10 ans de conflit en Syrie, 2011 - 2015 : notre récit des 5 terribles premières années

Syrie, mars 2011. Les protestations du peuple pour la réforme de la démocratie se sont rapidement transformées en un conflit sanglant dans les rues syriennes. Cinq ans plus tard, tout le monde ne connaîtra que trop bien les horreurs de la guerre en Syrie. Voici notre récit de ces cinq premières années.

Mis à jour le lun, 03/15/2021 - 17:50

2011 - Manifestations de rue violemment réprimées, aucun accès aux zones touchées 

En 2011, de nombreux Syriens descendent dans la rue pour manifester et demander des réformes démocratiques. Le soulèvement évolue vite et ce qu’étaient des petites manifestations au commencement se transforment très rapidement en grand rassemblement massif au mois de mars. Les manifestants font face à des violences policières et militaires. Ils sont confrontés à des arrestations massives et une répression brutale. Des centaines de personnes meurent, des milliers sont blessées. Le soulèvement tourne au conflit et les Syriens commencent à fuir leurs villes, pour aller se réfugier dans d’autres zones de Syrie ou même dans d’autres pays de la région.

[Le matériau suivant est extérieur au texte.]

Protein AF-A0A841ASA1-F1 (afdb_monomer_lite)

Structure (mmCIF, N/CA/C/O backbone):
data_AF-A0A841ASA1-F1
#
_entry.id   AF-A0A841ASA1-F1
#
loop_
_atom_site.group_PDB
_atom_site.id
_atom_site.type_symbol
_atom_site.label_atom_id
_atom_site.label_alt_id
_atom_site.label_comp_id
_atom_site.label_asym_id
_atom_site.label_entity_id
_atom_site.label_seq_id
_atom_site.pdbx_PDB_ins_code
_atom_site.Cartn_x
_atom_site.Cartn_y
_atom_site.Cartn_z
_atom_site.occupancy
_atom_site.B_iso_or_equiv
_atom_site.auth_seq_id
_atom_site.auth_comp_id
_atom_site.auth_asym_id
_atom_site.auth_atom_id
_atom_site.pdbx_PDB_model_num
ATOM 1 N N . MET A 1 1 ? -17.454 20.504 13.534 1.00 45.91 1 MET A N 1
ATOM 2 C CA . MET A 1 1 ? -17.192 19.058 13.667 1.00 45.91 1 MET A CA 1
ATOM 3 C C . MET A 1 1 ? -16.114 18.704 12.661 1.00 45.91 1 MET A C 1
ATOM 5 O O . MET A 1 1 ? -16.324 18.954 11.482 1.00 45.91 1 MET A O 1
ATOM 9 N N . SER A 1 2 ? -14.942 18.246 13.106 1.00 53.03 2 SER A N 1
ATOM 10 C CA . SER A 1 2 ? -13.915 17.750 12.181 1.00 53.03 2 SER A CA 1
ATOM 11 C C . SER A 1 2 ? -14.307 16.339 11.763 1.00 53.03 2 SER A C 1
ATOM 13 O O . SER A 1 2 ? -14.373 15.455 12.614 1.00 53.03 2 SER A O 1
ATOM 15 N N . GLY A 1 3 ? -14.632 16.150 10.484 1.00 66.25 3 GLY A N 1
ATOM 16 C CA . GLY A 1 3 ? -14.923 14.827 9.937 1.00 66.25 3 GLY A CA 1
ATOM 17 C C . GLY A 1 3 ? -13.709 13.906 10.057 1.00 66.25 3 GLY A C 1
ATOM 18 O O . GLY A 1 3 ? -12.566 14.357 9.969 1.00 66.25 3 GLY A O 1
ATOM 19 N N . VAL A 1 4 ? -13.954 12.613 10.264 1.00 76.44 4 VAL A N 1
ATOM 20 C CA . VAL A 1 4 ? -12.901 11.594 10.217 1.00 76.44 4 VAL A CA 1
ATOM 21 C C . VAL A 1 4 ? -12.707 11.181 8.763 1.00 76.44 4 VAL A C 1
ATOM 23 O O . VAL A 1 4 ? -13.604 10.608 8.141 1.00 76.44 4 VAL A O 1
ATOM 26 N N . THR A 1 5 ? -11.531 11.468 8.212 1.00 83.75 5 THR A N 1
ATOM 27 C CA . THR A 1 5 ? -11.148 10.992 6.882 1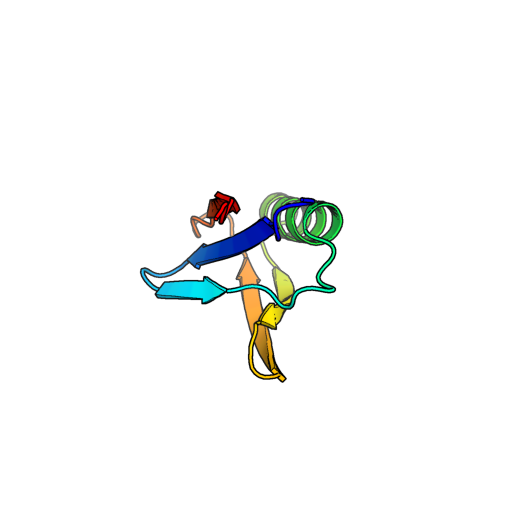.00 83.75 5 THR A CA 1
ATOM 28 C C . THR A 1 5 ? -10.779 9.517 6.958 1.00 83.75 5 THR A C 1
ATOM 30 O O . THR A 1 5 ? -9.887 9.120 7.705 1.00 83.75 5 THR A O 1
ATOM 33 N N . THR A 1 6 ? -11.464 8.691 6.168 1.00 90.38 6 THR A N 1
ATOM 34 C CA . THR A 1 6 ? -11.139 7.268 6.034 1.00 90.38 6 THR A CA 1
ATOM 35 C C . THR A 1 6 ? -10.477 7.025 4.688 1.00 90.38 6 THR A C 1
ATOM 37 O O . THR A 1 6 ? -11.074 7.281 3.638 1.00 90.38 6 THR A O 1
ATOM 40 N N . HIS A 1 7 ? -9.264 6.476 4.717 1.00 93.69 7 HIS A N 1
ATOM 41 C CA . HIS A 1 7 ? -8.540 6.082 3.515 1.00 93.69 7 HIS A CA 1
ATOM 42 C C . HIS A 1 7 ? -8.708 4.592 3.231 1.00 93.69 7 HIS A C 1
ATOM 44 O O . HIS A 1 7 ? -8.636 3.744 4.124 1.00 93.69 7 HIS A O 1
ATOM 50 N N . ARG A 1 8 ? -8.908 4.269 1.956 1.00 94.25 8 ARG A N 1
ATOM 51 C CA . ARG A 1 8 ? -9.033 2.903 1.456 1.00 94.25 8 ARG A CA 1
ATOM 52 C C . ARG A 1 8 ? -8.037 2.669 0.332 1.00 94.25 8 ARG A C 1
ATOM 54 O O . ARG A 1 8 ? -7.765 3.562 -0.467 1.00 94.25 8 ARG A O 1
ATOM 61 N N . ILE A 1 9 ? -7.511 1.455 0.264 1.00 92.56 9 ILE A N 1
ATOM 62 C CA . ILE A 1 9 ? -6.657 0.985 -0.826 1.00 92.56 9 ILE A CA 1
ATOM 63 C C . ILE A 1 9 ? -7.336 -0.200 -1.508 1.00 92.56 9 ILE A C 1
ATOM 65 O O . ILE A 1 9 ? -7.916 -1.061 -0.838 1.00 92.56 9 ILE A O 1
ATOM 69 N N . ARG A 1 10 ? -7.282 -0.246 -2.840 1.00 91.31 10 ARG A N 1
ATOM 70 C CA . ARG A 1 10 ? -7.815 -1.354 -3.634 1.00 91.31 10 ARG A CA 1
ATOM 71 C C . ARG A 1 10 ? -6.732 -1.922 -4.545 1.00 91.31 10 ARG A C 1
ATOM 73 O O . ARG A 1 10 ? -6.030 -1.183 -5.233 1.00 91.31 10 ARG A O 1
ATOM 80 N N . PHE A 1 11 ? -6.610 -3.245 -4.527 1.00 86.31 11 PHE A N 1
ATOM 81 C CA . PHE A 1 11 ? -5.706 -4.020 -5.374 1.00 86.31 11 PHE A CA 1
ATOM 82 C C . PHE A 1 11 ? -6.228 -5.455 -5.498 1.00 86.31 11 PHE A C 1
ATOM 84 O O . PHE A 1 11 ? -6.882 -5.969 -4.589 1.00 86.31 11 PHE A O 1
ATOM 91 N N . GLY A 1 12 ? -5.985 -6.107 -6.638 1.00 82.06 12 GLY A N 1
ATOM 92 C CA . GLY A 1 12 ? -6.408 -7.498 -6.857 1.00 82.06 12 GLY A CA 1
ATOM 93 C C . GLY A 1 12 ? -7.913 -7.741 -6.654 1.00 82.06 12 GLY A C 1
ATOM 94 O O . GLY A 1 12 ? -8.303 -8.789 -6.149 1.00 82.06 12 GLY A O 1
ATOM 95 N N . GLY A 1 13 ? -8.755 -6.745 -6.959 1.00 85.62 13 GLY A N 1
ATOM 96 C CA . GLY A 1 13 ? -10.210 -6.808 -6.756 1.00 85.62 13 GLY A CA 1
ATOM 97 C C . GLY A 1 13 ? -10.671 -6.735 -5.294 1.00 85.62 13 GLY A C 1
ATOM 98 O O . GLY A 1 13 ? -11.871 -6.781 -5.038 1.00 85.62 13 GLY A O 1
ATOM 99 N N . LYS A 1 14 ? -9.752 -6.594 -4.332 1.00 89.38 14 LYS A N 1
ATOM 100 C CA . LYS A 1 14 ? -10.050 -6.478 -2.900 1.00 89.38 14 LYS A CA 1
ATOM 101 C C . LYS A 1 14 ? -9.819 -5.059 -2.412 1.00 89.38 14 LYS A C 1
ATOM 103 O O . LYS A 1 14 ? -8.931 -4.362 -2.899 1.00 89.38 14 LYS A O 1
ATOM 108 N N . GLN A 1 15 ? -10.615 -4.650 -1.432 1.00 92.38 15 GLN A N 1
ATOM 109 C CA . GLN A 1 15 ? -10.528 -3.344 -0.795 1.00 92.38 15 GLN A CA 1
ATOM 110 C C . GLN A 1 15 ? -10.165 -3.500 0.675 1.00 92.38 15 GLN A C 1
ATOM 112 O O . GLN A 1 15 ? -10.729 -4.344 1.369 1.00 92.38 15 GLN A O 1
ATOM 117 N N . TYR A 1 16 ? -9.280 -2.630 1.145 1.00 92.31 16 TYR A N 1
ATOM 118 C CA . TYR A 1 16 ? -8.823 -2.593 2.523 1.00 92.31 16 TYR A CA 1
ATOM 119 C C . TYR A 1 16 ? -8.928 -1.172 3.067 1.00 92.31 16 TYR A C 1
ATOM 121 O O . TYR A 1 16 ? -8.613 -0.206 2.371 1.00 92.31 16 TYR A O 1
ATOM 129 N N . VAL A 1 17 ? -9.382 -1.042 4.311 1.00 94.00 17 VAL A N 1
ATOM 130 C CA . VAL A 1 17 ? -9.354 0.229 5.044 1.00 94.00 17 VAL A CA 1
ATOM 131 C C . VAL A 1 17 ? -7.970 0.370 5.662 1.00 94.00 17 VAL A C 1
ATOM 133 O O . VAL A 1 17 ? -7.508 -0.563 6.312 1.00 94.00 17 VAL A O 1
ATOM 136 N N . LEU A 1 18 ? -7.292 1.495 5.451 1.00 94.19 18 LEU A N 1
ATOM 137 C CA . LEU A 1 18 ? -5.973 1.725 6.040 1.00 94.19 18 LEU A CA 1
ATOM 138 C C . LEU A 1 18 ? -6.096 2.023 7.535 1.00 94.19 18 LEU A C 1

Pour MSF, apporter un soutien médical à la population syrienne s’avère compliqué dès le début du conflit. En effet, depuis 2011 et jusqu’à aujourd’hui, MSF n’obtient pas l’autorisation de travailler dans les zones sous le contrôle du gouvernement syrien, malgré les nombreuses demandes pour avoir la permission de le faire. En conséquence, nos zones d’intervention ont toujours été dans les zones hors du contrôle du gouvernement.

Malgré cela, MSF est en mesure d’apporter une assistance médicale aux personnes dans le besoin en Syrie, en soutenant notamment des réseaux de docteurs syriens et en faisant des donations de matériel médical et de première nécessité à des hôpitaux de campagne et cliniques dans les provinces de Homs, Idlib, Hama et Dara’. Comme nous ne pouvons pas accéder à Damas, la capitale, nous faisons des donations au Croissant-Rouge Syrien, en réponse à l’augmentation des besoins médicaux et au manque de matériel médical dans la ville.

Premiers réfugiés et déplacés internes en 2011

Dans les pays voisins comme le Liban ou la Jordanie, MSF commence à apporter son soutien aux Syriens qui ont besoin de soins médicaux, puisque ces derniers ne sont pas disponibles en Syrie. Nous montons aussi d'autres projets pour porter assistance aux réfugiés qui ont fui la violence en Syrie.

2012 - La guerre éclate, des cliniques installées dans les sous-sols 

En 2012, la guerre s’intensifie avec la formation et la participation de différents acteurs dans le conflit. Malgré de nombreuses tentatives pour instaurer un cessez-le-feu, le conflit évolue rapidement en guerre à part-entière, et le nombre de morts et de blessés commence à augmenter de façon exponentielle dans le pays. 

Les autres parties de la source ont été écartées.